Readers of Mehrotra’s later work might be surprised to learn that his early poetry was much influenced by Surrealism, a fact Mehrotra has attributed to his need to find an alternative language in which to convey his experiences, which seemed at odds with his ‘Eng. Lit.’ encounters with poetry – as he put it in an interview: ‘How does one write about an uncle in a wheelchair in the language of skylarks and nightingales?’ His later work is firmly situated in – indeed anchored by – the recognisable world of home, domesticity and family. He has said: ‘Discovering the French and the Americans (Pound, William Carlos Williams, Ginsberg) was, for me, a moment of liberation.

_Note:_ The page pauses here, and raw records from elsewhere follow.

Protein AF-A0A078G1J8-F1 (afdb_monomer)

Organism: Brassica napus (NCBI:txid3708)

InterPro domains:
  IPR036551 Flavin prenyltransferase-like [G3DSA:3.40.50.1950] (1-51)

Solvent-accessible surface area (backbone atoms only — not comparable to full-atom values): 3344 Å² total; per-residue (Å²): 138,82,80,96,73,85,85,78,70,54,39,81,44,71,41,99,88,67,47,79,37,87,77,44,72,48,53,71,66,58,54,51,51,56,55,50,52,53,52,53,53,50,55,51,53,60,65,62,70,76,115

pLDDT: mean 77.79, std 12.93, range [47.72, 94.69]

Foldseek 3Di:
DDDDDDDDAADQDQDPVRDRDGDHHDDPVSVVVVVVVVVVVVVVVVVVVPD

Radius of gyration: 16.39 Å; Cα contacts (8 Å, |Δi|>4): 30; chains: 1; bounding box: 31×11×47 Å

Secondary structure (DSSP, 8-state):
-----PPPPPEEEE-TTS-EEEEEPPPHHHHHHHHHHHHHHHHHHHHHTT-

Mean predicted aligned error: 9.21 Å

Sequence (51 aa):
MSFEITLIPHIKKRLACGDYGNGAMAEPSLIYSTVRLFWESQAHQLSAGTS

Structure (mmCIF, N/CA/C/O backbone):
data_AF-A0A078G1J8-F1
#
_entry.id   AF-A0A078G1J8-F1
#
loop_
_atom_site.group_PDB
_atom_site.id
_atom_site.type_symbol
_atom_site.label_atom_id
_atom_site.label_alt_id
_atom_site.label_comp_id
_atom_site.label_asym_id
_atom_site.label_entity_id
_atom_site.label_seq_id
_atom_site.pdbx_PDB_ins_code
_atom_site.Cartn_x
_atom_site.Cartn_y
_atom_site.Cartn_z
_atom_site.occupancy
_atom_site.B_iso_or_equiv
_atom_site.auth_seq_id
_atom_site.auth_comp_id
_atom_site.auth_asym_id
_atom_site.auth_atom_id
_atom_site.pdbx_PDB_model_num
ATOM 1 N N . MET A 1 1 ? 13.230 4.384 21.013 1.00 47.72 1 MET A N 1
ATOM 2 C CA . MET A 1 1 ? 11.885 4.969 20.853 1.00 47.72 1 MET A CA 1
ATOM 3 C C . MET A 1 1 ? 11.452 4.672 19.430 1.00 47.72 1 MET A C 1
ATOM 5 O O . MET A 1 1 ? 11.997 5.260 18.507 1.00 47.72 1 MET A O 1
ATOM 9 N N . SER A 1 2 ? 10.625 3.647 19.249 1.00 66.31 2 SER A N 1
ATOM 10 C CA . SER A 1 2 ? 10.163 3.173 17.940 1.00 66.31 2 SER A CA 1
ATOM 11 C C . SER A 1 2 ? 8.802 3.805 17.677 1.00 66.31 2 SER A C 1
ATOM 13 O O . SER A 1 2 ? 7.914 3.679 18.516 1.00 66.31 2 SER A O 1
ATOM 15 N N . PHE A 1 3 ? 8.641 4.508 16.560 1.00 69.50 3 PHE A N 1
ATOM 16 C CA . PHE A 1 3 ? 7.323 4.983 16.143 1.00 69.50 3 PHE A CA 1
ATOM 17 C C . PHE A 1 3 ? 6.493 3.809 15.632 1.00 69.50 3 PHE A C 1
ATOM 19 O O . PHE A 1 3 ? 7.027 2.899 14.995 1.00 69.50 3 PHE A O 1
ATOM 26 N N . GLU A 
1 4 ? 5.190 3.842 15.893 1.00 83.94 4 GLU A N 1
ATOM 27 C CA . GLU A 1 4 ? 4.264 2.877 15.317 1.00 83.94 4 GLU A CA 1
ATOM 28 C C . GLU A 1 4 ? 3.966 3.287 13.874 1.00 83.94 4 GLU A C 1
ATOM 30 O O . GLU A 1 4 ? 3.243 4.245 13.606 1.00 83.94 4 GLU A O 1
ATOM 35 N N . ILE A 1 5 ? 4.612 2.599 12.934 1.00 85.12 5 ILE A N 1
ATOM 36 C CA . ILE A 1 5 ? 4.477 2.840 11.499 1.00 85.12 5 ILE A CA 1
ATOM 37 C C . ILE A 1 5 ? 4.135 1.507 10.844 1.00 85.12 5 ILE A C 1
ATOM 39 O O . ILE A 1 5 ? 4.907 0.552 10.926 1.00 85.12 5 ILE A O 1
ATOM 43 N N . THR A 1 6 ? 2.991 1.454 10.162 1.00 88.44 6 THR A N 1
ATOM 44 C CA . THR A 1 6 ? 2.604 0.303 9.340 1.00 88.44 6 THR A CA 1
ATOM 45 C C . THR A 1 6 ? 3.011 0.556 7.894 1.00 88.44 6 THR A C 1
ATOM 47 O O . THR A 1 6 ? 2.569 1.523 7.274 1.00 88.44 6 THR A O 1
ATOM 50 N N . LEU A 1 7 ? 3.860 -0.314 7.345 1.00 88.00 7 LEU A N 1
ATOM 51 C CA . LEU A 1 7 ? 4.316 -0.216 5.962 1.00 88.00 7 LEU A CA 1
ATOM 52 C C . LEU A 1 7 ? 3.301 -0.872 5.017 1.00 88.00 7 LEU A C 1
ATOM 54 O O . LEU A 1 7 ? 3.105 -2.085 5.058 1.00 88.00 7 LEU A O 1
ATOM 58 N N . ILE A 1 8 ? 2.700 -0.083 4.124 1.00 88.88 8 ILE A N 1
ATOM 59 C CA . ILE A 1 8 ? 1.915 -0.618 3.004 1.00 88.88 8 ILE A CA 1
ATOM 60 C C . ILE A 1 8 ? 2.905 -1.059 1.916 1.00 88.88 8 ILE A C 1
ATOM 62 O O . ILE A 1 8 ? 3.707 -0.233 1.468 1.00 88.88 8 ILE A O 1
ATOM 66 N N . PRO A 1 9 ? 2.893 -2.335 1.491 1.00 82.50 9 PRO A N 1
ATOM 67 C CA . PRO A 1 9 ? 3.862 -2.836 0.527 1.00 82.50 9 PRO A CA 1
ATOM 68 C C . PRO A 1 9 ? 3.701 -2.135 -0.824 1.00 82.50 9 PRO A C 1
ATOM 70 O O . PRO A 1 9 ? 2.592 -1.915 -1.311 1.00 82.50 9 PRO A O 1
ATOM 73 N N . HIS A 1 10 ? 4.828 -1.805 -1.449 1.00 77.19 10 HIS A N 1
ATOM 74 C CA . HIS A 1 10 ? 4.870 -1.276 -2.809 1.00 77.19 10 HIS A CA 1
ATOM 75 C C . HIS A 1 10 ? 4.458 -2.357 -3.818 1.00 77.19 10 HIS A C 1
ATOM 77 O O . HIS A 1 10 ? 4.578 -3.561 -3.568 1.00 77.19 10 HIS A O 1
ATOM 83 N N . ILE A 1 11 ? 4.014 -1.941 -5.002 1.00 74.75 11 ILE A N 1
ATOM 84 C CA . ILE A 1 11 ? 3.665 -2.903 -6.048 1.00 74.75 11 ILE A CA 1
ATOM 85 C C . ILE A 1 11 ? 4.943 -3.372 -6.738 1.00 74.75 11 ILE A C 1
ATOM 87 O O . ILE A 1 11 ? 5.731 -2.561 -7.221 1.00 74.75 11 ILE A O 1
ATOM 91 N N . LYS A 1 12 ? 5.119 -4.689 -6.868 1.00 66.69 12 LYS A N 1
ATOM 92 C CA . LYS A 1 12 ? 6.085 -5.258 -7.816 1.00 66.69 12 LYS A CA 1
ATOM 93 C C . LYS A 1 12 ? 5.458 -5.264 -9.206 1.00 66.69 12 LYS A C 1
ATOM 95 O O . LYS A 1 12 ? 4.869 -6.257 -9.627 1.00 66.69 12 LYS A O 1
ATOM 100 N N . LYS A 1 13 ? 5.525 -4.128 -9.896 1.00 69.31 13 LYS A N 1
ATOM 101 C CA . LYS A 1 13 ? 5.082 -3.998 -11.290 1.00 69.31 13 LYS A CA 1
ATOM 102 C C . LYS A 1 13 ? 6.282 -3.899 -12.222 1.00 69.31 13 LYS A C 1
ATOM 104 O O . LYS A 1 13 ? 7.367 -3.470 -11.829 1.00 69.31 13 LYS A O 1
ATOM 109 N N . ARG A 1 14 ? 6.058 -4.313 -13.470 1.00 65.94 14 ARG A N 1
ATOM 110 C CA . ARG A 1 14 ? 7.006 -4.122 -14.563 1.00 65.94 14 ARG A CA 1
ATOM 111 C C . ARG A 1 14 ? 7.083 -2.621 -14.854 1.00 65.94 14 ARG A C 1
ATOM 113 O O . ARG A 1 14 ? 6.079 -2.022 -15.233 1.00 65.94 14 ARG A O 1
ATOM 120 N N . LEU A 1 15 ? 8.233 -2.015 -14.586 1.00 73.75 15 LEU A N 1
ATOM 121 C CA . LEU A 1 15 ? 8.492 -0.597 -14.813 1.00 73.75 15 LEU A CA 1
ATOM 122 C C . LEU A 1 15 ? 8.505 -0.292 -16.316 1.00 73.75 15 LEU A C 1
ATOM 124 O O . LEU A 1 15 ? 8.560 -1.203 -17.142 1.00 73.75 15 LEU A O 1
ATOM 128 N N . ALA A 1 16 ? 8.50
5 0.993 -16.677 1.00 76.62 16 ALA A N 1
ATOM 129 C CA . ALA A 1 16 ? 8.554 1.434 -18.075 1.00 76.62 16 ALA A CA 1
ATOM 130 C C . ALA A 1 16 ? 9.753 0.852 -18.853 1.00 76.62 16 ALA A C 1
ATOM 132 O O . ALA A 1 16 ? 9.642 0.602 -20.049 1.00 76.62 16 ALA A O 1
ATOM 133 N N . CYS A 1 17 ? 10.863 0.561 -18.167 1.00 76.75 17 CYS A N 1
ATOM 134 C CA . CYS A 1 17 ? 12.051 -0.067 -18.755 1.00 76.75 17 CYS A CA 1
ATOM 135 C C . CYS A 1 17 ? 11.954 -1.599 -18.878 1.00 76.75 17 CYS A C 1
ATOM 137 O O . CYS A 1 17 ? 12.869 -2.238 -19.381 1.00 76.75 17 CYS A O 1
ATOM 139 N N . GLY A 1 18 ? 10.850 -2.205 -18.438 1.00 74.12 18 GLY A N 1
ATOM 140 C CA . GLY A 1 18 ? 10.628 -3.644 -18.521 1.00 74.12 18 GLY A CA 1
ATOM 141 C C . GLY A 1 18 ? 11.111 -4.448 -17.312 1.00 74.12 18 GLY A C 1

My subjects did not lie in Europe or the United States, but I had first to make a detour to those places, through their poetry, to realize that my subjects lay nearer home, if not at home.’
Born in Lahore in 1947, Mehrotra is the author of seven volumes of poetry – including Nine Enclosures (1976), Distance in Statute Miles (1982), Middle Earth (1984) and The Transfiguring Places (1998) – as well as three of translations, most recently Songs of Kabir (2011). His Collected Poems 1969–2014 is to be published by Penguin Modern Classics. He lives in Allahabad, where he was Professor of English at the university until his retirement in 2012, and Dehra Dun. In his work as an anthologist and translator Mehrotra has done much to bring the work of Indian poets past and present to a wider audience and has been an outspoken critic of the failure of the Indian literary establishment to do more in this field, remarking in an interview with the Times of India that ‘the list of what Indian academics have not done is a long one’. In the 1970s, along with poets Adil Jussawalla, Gieve Patel and Arun Kolatkar, Mehrotra founded the Bombay poetry publishing collective Clearing House, in response to a lack of such outlets for Indian poets. He has edited several works on Indian literature including The Oxford India Anthology of Twelve Modern Indian Poets (1992), A History of Indian Literature in English (2003) and Collected Poems in English by Arun Kolatkar (2010). Amit Chaudhuri has said of him: ‘In the staid world of Indian poetry in English […] Mehrotra appeared to be what is today called “cool”’.